YAML uses indentation to define structure. Mixing tabs and spaces, or getting the indentation level wrong by even one space, produces a different document or a parse error. Always use spaces (never tabs) and be consistent with your indentation depth (2 spaces is standard).

Implicit string vs number coercion

# These values are parsed as numbers without quotes:
version: 1.0          # float
port: 8080            # integer
tag: 1.10             # float (1.1, losing the trailing zero)

# Quote them to preserve as strings:
version: "1.0"
port: "8080"
tag: "1.10"

When to convert YAML to JSON

APIs almost universally expect JSON, not YAML. If you need to send a Kubernetes manifest or a config file to an API endpoint, convert it to JSON first. Many command-line tools also accept JSON more reliably than YAML. Converting YAML to JSON also strips comments and resolves anchors, giving you a clean, unambiguous payload.

When to convert JSON to YAML

JSON API responses and configuration templates are often stored or edited as YAML because YAML is easier to read and annotate with comments. If you receive a JSON response from the Kubernetes API and want to store it as a manifest for version control, converting it to YAML makes it significantly more maintainable.
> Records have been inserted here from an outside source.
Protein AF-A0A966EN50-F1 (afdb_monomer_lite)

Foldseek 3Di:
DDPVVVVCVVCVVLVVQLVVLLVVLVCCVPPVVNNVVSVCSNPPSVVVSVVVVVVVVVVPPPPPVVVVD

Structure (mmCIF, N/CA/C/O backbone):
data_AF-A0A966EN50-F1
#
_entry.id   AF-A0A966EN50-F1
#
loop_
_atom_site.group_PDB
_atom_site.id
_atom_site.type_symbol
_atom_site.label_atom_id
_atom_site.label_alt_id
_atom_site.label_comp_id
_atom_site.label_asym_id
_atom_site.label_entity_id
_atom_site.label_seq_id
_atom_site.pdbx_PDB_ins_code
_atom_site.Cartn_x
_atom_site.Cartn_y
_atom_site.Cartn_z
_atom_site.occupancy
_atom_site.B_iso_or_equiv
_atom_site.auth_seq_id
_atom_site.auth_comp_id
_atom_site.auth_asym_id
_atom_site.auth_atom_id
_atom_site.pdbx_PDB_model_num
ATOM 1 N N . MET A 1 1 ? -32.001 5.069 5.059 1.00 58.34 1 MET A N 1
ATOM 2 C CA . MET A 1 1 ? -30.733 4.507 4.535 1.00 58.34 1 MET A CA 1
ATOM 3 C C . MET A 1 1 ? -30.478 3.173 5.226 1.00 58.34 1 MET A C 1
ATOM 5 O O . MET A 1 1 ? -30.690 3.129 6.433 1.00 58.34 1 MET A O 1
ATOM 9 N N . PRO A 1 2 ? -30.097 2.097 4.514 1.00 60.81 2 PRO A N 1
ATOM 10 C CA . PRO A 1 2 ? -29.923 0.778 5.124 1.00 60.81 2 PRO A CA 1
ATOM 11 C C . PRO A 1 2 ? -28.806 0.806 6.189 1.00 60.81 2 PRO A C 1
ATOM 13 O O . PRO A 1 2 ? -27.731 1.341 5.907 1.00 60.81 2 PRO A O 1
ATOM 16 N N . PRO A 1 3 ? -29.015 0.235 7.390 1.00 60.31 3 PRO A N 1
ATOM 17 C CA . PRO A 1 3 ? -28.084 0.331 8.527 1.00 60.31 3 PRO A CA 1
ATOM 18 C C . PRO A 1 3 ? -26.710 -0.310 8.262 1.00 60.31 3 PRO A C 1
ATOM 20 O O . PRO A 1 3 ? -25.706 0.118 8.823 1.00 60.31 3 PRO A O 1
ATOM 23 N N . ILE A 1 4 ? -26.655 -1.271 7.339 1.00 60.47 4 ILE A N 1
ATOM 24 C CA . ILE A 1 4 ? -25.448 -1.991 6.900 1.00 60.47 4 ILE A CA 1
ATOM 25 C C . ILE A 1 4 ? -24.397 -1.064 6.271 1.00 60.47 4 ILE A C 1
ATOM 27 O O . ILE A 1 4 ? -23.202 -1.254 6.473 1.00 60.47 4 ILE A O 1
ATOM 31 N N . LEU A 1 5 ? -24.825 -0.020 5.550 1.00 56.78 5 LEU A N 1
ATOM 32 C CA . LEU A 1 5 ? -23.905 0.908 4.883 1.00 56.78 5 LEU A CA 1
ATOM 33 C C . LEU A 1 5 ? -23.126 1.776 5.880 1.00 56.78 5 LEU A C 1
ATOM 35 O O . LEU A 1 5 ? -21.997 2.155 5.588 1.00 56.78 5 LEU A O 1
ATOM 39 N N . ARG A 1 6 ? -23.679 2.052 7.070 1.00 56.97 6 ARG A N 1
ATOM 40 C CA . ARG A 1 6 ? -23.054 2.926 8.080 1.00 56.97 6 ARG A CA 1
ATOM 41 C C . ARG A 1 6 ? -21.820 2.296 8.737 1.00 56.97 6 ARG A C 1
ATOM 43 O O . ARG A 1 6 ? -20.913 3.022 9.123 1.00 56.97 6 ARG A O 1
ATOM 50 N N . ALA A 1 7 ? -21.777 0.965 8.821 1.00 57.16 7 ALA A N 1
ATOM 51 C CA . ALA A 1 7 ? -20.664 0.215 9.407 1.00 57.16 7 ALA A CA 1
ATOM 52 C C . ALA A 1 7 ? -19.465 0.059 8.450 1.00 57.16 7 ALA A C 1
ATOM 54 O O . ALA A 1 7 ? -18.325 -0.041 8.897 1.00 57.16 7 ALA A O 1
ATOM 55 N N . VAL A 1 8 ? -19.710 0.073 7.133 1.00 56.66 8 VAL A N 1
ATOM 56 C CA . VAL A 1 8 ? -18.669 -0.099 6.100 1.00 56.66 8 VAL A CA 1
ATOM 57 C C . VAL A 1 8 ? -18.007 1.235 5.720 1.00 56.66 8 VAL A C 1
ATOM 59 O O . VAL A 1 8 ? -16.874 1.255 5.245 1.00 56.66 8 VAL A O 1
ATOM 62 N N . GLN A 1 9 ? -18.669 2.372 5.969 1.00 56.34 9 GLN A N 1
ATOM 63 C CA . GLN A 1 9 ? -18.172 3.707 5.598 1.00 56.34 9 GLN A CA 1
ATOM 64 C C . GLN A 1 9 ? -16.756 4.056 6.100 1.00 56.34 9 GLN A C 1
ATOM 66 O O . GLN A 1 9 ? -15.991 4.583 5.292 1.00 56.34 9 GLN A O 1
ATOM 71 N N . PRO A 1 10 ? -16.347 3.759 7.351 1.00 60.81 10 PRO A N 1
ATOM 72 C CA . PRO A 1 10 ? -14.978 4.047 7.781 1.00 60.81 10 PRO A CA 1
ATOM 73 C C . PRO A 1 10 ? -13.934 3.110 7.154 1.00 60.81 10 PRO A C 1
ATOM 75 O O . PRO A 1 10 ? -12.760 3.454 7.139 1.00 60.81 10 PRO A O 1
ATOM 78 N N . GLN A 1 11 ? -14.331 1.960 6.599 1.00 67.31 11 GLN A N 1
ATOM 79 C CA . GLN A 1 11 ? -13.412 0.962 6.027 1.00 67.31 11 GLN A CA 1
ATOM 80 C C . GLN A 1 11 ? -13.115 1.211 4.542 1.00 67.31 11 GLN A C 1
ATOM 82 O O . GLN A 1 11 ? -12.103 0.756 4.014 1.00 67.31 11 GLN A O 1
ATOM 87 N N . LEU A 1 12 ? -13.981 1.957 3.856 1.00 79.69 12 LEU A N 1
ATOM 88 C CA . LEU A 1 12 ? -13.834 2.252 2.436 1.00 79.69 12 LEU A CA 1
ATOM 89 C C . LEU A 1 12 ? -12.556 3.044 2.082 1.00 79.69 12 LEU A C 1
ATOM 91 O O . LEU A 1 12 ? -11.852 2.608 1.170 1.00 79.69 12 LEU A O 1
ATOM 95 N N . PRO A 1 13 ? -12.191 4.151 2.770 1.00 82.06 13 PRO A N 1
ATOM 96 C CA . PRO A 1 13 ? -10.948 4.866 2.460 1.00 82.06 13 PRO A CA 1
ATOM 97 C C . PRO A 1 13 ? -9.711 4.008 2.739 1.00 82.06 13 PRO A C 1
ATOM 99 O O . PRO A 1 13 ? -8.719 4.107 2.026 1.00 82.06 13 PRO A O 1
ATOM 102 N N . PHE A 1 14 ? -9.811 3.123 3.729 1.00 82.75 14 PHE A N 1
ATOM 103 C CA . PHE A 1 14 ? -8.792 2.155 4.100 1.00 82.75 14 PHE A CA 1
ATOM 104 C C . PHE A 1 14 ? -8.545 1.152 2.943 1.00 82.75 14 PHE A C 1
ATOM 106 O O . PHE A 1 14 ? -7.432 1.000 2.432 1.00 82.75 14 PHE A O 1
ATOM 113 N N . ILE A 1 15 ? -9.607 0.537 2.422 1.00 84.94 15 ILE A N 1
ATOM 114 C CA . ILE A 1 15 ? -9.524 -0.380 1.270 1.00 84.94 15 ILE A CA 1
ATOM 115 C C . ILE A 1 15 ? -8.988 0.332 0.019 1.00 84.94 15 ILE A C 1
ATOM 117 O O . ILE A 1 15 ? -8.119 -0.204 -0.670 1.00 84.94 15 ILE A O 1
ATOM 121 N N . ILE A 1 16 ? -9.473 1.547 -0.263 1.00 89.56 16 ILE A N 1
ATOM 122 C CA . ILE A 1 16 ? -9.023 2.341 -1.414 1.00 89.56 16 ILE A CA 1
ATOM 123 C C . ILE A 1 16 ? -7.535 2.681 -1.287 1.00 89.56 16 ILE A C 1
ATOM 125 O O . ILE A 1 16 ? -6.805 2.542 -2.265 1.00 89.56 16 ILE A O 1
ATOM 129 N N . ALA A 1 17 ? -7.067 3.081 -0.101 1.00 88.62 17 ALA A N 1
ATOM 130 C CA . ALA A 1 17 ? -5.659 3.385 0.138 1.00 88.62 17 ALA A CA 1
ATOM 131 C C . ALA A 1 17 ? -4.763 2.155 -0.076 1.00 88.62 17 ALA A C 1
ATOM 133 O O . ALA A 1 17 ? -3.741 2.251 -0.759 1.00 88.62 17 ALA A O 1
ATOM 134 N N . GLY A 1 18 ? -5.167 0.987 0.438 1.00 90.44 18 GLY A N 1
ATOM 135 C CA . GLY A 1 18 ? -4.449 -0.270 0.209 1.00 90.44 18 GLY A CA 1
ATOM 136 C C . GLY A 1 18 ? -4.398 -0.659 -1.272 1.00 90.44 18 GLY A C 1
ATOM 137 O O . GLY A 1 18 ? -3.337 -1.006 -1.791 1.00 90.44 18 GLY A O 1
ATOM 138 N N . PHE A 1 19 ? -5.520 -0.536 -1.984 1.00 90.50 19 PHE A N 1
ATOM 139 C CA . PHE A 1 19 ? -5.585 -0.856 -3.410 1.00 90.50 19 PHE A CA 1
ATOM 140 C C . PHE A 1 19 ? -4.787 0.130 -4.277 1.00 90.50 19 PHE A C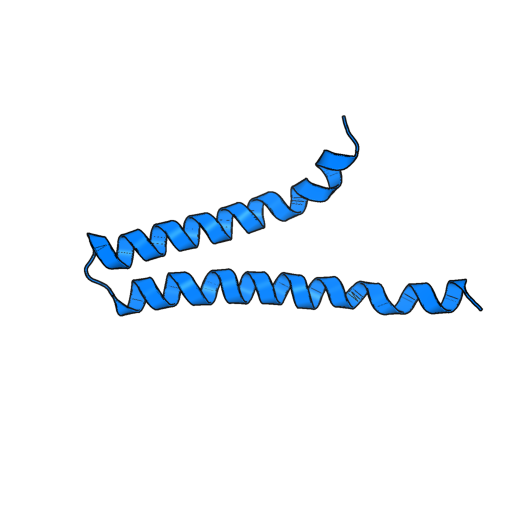 1
ATOM 142 O O . PHE A 1 19 ? -4.065 -0.283 -5.184 1.00 90.50 19 PHE A O 1
ATOM 149 N N . ALA A 1 20 ? -4.853 1.428 -3.979 1.00 93.69 20 ALA A N 1
ATOM 150 C CA . ALA A 1 20 ? -4.061 2.445 -4.666 1.00 93.69 20 ALA A CA 1
ATOM 151 C C . ALA A 1 20 ? -2.555 2.219 -4.463 1.00 93.69 20 ALA A C 1
ATOM 153 O O . ALA A 1 20 ? -1.781 2.327 -5.414 1.00 93.69 20 ALA A O 1
ATOM 154 N N . SER A 1 21 ? -2.142 1.839 -3.250 1.00 92.62 21 SER A N 1
ATOM 155 C CA . SER A 1 21 ? -0.755 1.473 -2.955 1.00 92.62 21 SER A CA 1
ATOM 156 C C . SER A 1 21 ? -0.293 0.247 -3.745 1.00 92.62 21 SER A C 1
ATOM 158 O O 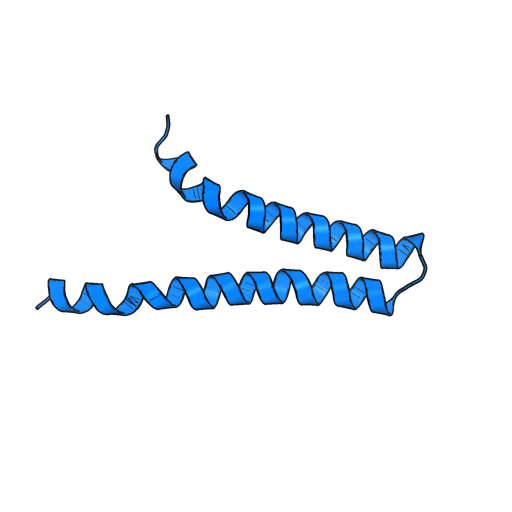. SER A 1 21 ? 0.824 0.246 -4.265 1.00 92.62 21 SER A O 1
ATOM 160 N N . PHE A 1 22 ? -1.155 -0.758 -3.905 1.00 93.06 22 PHE A N 1
ATOM 161 C CA . PHE A 1 22 ? -0.871 -1.917 -4.749 1.00 93.06 22 PHE A CA 1
ATOM 162 C C . PHE A 1 22 ? -0.686 -1.529 -6.224 1.00 93.06 22 PHE A C 1
ATOM 164 O O . PHE A 1 22 ? 0.299 -1.924 -6.845 1.00 93.06 22 PHE A O 1
ATOM 171 N N . LEU A 1 23 ? -1.576 -0.707 -6.787 1.00 94.94 23 LEU A N 1
ATOM 172 C CA . LEU A 1 23 ? -1.431 -0.240 -8.172 1.00 94.94 23 LEU A CA 1
ATOM 173 C C . LEU A 1 23 ? -0.146 0.569 -8.374 1.00 94.94 23 LEU A C 1
ATOM 175 O O . LEU A 1 23 ? 0.539 0.406 -9.383 1.00 94.94 23 LEU A O 1
ATOM 179 N N . PHE A 1 24 ? 0.205 1.409 -7.402 1.00 93.50 24 PHE A N 1
ATOM 180 C CA . PHE A 1 24 ? 1.443 2.178 -7.445 1.00 93.50 24 PHE A CA 1
ATOM 181 C C . PHE A 1 24 ? 2.693 1.287 -7.342 1.00 93.50 24 PHE A C 1
ATOM 183 O O . PHE A 1 24 ? 3.684 1.548 -8.019 1.00 93.50 24 PHE A O 1
ATOM 190 N N . SER A 1 25 ? 2.635 0.196 -6.570 1.00 93.88 25 SER A N 1
ATOM 191 C CA . SER A 1 25 ? 3.684 -0.833 -6.517 1.00 93.88 25 SER A CA 1
ATOM 192 C C . SER A 1 25 ? 3.894 -1.507 -7.875 1.00 93.88 25 SER A C 1
ATOM 194 O O . SER A 1 25 ? 5.025 -1.570 -8.358 1.00 93.88 25 SER A O 1
ATOM 196 N N . VAL A 1 26 ? 2.808 -1.934 -8.528 1.00 93.75 26 VAL A N 1
ATOM 197 C CA . VAL A 1 26 ? 2.852 -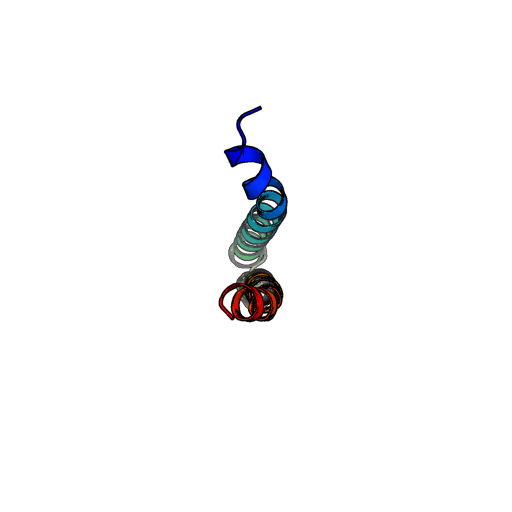2.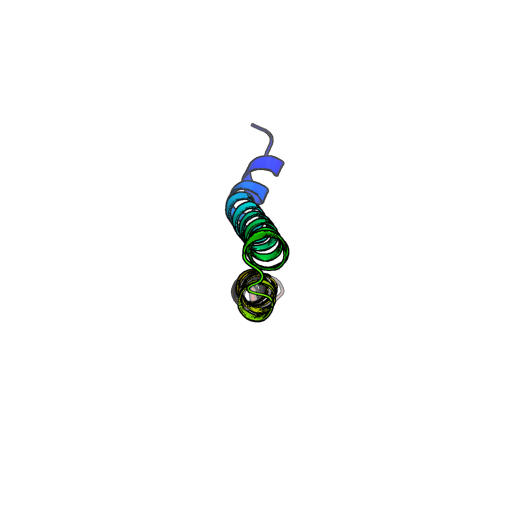525 -9.876 1.00 93.75 26 VAL A CA 1
ATOM 198 C C . VAL A 1 26 ? 3.419 -1.521 -10.884 1.00 93.75 26 VAL A C 1
ATOM 200 O O . VAL A 1 26 ? 4.254 -1.885 -11.709 1.00 93.75 26 VAL A O 1
ATOM 203 N N . TRP A 1 27 ? 3.023 -0.249 -10.798 1.00 94.31 27 TRP A N 1
ATOM 204 C CA . TRP A 1 27 ? 3.551 0.800 -11.669 1.00 94.31 27 TRP A CA 1
ATOM 205 C C . TRP A 1 27 ? 5.055 1.029 -11.464 1.00 94.31 27 TRP A C 1
ATOM 207 O O . TRP A 1 27 ? 5.798 1.038 -12.441 1.00 94.31 27 TRP A O 1
ATOM 217 N N . LEU A 1 28 ? 5.534 1.143 -10.222 1.00 91.19 28 LEU A N 1
ATOM 218 C CA . LEU A 1 28 ? 6.970 1.281 -9.946 1.00 91.19 28 LEU A CA 1
ATOM 219 C C . LEU A 1 28 ? 7.773 0.072 -10.436 1.00 91.19 28 LEU A C 1
ATOM 221 O O . LEU A 1 28 ? 8.826 0.243 -11.042 1.00 91.19 28 LEU A O 1
ATOM 225 N N . TYR A 1 29 ? 7.258 -1.136 -10.206 1.00 91.38 29 TYR A N 1
ATOM 226 C CA . TYR A 1 29 ? 7.952 -2.370 -10.558 1.00 91.38 29 TYR A CA 1
ATOM 227 C C . TYR A 1 29 ? 8.055 -2.577 -12.075 1.00 91.38 29 TYR A C 1
ATOM 229 O O . TYR A 1 29 ? 9.112 -2.960 -12.563 1.00 91.38 29 TYR A O 1
ATOM 237 N N . PHE A 1 30 ? 6.971 -2.331 -12.822 1.00 91.19 30 PHE A N 1
ATOM 238 C CA . PHE A 1 30 ? 6.913 -2.638 -14.258 1.00 91.19 30 PHE A CA 1
ATOM 239 C C . PHE A 1 30 ? 7.155 -1.441 -15.184 1.00 91.19 30 PHE A C 1
ATOM 241 O O . PHE A 1 30 ? 7.538 -1.651 -16.330 1.00 91.19 30 PHE A O 1
ATOM 248 N N . VAL A 1 31 ? 6.898 -0.204 -14.743 1.00 91.81 31 VAL A N 1
ATOM 249 C CA . VAL A 1 31 ? 7.028 0.996 -15.597 1.00 91.81 31 VAL A CA 1
ATOM 250 C C . VAL A 1 31 ? 8.317 1.755 -15.319 1.00 91.81 31 VAL A C 1
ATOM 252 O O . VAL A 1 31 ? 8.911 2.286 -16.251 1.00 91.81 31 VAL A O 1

Example: Docker Compose YAML and its JSON equivalent

# YAML (docker-compose.yml)
services:
  api:
    image: node:20-alpine
    ports:
      - "3000:3000"
    environment:
      DATABASE_URL: postgres://db:5432/myapp
    depends_on:
      - db
  db:
    image: postgres:16
    environment:
      POSTGRES_PASSWORD: secret
// JSON equivalent
{
  "services": {
    "api": {
      "image": "node:20-alpine",
      "ports": ["3000:3000"],
      "environment": {
        "DATABASE_URL": "postgres://db:5432/myapp"
      },
      "depends_on": ["db"]
    },
    "db": {
      "image": "postgres:16",
      "environment": {
        "POSTGRES_PASSWORD": "secret"
      }
    }
  }
}

All processing happens in your browser using the js-yaml library. Your configurations never leave your device.